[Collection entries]
-*-*-

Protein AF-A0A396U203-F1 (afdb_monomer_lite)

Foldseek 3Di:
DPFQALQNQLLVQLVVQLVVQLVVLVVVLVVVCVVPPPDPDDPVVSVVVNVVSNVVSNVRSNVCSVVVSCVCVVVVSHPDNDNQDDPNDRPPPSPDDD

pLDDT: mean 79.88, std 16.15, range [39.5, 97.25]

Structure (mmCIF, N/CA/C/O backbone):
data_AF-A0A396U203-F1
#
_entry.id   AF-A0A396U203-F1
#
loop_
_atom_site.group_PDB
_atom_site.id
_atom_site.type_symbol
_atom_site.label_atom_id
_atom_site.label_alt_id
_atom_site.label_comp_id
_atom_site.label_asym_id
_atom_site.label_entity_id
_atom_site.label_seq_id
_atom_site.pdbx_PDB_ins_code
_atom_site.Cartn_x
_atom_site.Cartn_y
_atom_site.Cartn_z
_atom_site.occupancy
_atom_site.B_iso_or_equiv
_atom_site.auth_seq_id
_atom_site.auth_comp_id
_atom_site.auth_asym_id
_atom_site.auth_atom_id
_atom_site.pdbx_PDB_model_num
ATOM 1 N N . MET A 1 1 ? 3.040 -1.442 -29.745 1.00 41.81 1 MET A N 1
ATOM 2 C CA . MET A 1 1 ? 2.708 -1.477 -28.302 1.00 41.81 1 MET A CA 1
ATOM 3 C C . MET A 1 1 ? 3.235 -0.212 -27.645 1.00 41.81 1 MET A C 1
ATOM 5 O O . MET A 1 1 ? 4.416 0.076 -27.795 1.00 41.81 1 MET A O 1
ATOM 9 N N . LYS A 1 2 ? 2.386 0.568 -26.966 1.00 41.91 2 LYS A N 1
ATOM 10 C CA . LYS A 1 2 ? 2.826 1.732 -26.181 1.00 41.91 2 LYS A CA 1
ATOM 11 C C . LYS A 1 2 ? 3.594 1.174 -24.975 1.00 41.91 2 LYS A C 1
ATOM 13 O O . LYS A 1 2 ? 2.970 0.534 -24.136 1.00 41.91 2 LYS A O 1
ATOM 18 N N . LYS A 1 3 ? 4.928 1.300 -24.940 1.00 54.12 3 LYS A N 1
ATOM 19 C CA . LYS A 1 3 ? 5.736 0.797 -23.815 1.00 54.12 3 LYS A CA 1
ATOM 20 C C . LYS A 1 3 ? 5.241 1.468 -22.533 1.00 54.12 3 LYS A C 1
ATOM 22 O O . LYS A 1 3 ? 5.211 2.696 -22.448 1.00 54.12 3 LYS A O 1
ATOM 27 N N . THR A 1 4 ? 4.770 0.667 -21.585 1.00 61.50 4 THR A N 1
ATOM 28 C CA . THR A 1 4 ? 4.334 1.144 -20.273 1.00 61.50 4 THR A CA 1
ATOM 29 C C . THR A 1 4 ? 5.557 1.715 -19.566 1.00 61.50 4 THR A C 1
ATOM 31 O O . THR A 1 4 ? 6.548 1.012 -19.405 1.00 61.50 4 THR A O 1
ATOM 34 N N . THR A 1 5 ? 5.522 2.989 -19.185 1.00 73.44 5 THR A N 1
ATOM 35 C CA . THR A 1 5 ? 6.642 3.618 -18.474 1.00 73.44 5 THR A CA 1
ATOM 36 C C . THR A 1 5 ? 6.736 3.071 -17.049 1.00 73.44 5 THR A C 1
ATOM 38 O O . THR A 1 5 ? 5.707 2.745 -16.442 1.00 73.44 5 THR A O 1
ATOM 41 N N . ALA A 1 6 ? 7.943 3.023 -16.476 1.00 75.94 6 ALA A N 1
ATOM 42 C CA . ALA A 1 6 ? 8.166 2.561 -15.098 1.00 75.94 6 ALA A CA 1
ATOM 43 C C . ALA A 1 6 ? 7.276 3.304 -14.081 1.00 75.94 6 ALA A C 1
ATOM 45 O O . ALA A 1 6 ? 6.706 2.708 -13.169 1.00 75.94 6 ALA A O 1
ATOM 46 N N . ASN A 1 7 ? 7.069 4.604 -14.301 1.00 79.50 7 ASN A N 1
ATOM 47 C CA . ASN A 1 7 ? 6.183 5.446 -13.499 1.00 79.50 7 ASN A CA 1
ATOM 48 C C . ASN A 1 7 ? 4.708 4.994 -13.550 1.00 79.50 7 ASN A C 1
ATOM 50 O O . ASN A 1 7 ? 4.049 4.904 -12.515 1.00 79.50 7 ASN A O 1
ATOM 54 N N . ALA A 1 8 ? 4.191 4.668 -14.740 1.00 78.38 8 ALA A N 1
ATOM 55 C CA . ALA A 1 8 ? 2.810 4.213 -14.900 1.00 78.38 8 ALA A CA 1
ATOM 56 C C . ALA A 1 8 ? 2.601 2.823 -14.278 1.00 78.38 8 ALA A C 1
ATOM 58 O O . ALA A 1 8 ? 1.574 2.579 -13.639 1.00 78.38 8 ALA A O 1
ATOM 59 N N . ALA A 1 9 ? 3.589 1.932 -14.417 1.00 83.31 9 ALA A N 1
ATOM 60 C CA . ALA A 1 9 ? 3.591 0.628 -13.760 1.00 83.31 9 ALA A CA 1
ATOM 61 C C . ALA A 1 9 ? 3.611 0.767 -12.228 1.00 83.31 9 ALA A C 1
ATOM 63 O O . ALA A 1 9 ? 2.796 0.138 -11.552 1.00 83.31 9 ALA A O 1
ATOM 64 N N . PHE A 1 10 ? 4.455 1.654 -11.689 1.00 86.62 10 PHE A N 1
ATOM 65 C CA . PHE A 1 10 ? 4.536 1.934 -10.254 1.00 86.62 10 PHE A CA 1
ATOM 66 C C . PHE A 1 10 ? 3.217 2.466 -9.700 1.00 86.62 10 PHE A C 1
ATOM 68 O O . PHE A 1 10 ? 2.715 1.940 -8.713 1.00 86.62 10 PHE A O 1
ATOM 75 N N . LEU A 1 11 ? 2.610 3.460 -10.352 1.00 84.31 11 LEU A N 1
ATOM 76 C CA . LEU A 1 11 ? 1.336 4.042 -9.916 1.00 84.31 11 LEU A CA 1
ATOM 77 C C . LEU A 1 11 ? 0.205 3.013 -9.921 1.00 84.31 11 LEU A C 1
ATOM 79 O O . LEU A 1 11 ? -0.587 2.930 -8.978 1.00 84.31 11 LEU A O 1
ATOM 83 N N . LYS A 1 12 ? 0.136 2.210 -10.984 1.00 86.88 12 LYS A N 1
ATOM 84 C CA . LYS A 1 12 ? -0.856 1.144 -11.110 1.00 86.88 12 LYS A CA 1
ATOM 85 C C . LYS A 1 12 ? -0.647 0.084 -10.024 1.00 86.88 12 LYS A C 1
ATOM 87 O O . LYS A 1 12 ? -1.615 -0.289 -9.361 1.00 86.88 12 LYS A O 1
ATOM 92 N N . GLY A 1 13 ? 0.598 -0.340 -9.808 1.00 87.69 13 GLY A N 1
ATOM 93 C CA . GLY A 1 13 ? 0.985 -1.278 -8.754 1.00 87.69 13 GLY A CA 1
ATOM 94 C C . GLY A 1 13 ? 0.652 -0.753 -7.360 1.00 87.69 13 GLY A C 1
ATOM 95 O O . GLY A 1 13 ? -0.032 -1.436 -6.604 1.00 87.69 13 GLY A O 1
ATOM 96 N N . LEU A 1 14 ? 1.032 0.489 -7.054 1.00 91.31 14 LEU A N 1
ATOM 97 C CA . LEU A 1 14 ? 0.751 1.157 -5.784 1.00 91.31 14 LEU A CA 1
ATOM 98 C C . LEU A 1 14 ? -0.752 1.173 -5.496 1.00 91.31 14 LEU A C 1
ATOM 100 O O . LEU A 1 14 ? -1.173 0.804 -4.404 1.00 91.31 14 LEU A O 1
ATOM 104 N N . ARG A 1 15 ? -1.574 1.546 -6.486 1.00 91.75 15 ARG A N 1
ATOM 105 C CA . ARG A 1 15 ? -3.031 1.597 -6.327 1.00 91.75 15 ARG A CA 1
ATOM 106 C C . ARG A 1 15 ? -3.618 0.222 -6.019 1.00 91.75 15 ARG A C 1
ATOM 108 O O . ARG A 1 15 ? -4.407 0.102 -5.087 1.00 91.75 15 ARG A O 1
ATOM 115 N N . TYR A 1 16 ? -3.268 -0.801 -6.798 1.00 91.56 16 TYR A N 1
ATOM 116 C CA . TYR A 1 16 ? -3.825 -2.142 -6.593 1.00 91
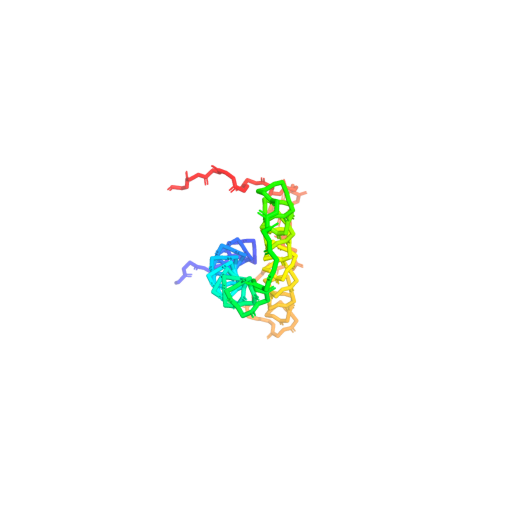.56 16 TYR A CA 1
ATOM 117 C C . TYR A 1 16 ? -3.347 -2.770 -5.288 1.00 91.56 16 TYR A C 1
ATOM 119 O O . TYR A 1 16 ? -4.166 -3.298 -4.539 1.00 91.56 16 TYR A O 1
ATOM 127 N N . MET A 1 17 ? -2.053 -2.653 -4.984 1.00 93.88 17 MET A N 1
ATOM 128 C CA . MET A 1 17 ? -1.490 -3.193 -3.750 1.00 93.88 17 MET A CA 1
ATOM 129 C C . MET A 1 17 ? -2.023 -2.472 -2.516 1.00 93.88 17 MET A C 1
ATOM 131 O O . MET A 1 17 ? -2.239 -3.123 -1.500 1.00 93.88 17 MET A O 1
ATOM 135 N N . PHE A 1 18 ? -2.298 -1.167 -2.603 1.00 94.12 18 PHE A N 1
ATOM 136 C CA . PHE A 1 18 ? -2.919 -0.423 -1.509 1.00 94.12 18 PHE A CA 1
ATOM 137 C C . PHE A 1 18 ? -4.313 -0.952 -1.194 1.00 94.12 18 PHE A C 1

-*-*-

**Exercise objective**
In the entries above, find the line that contains "ATOM 108 O O" and the line that contains "ATOM 119 O O". Reproduce exactly those two lines and every line between them, but not the pictures.

**Answer for this exercise**
ATOM 108 O O . ARG A 1 15 ? -4.407 0.102 -5.087 1.00 91.75 15 ARG A O 1
ATOM 115 N N . TYR A 1 16 ? -3.268 -0.801 -6.798 1.00 91.56 16 TYR A N 1
ATOM 116 C CA . TYR A 1 16 ? -3.825 -2.142 -6.593 1.00 91
.56 16 TYR A CA 1
ATOM 117 C C . TYR A 1 16 ? -3.347 -2.770 -5.288 1.00 91.56 16 TYR A C 1
ATOM 119 O O . TYR A 1 16 ? -4.166 -3.298 -4.539 1.00 91.56 16 TYR A O 1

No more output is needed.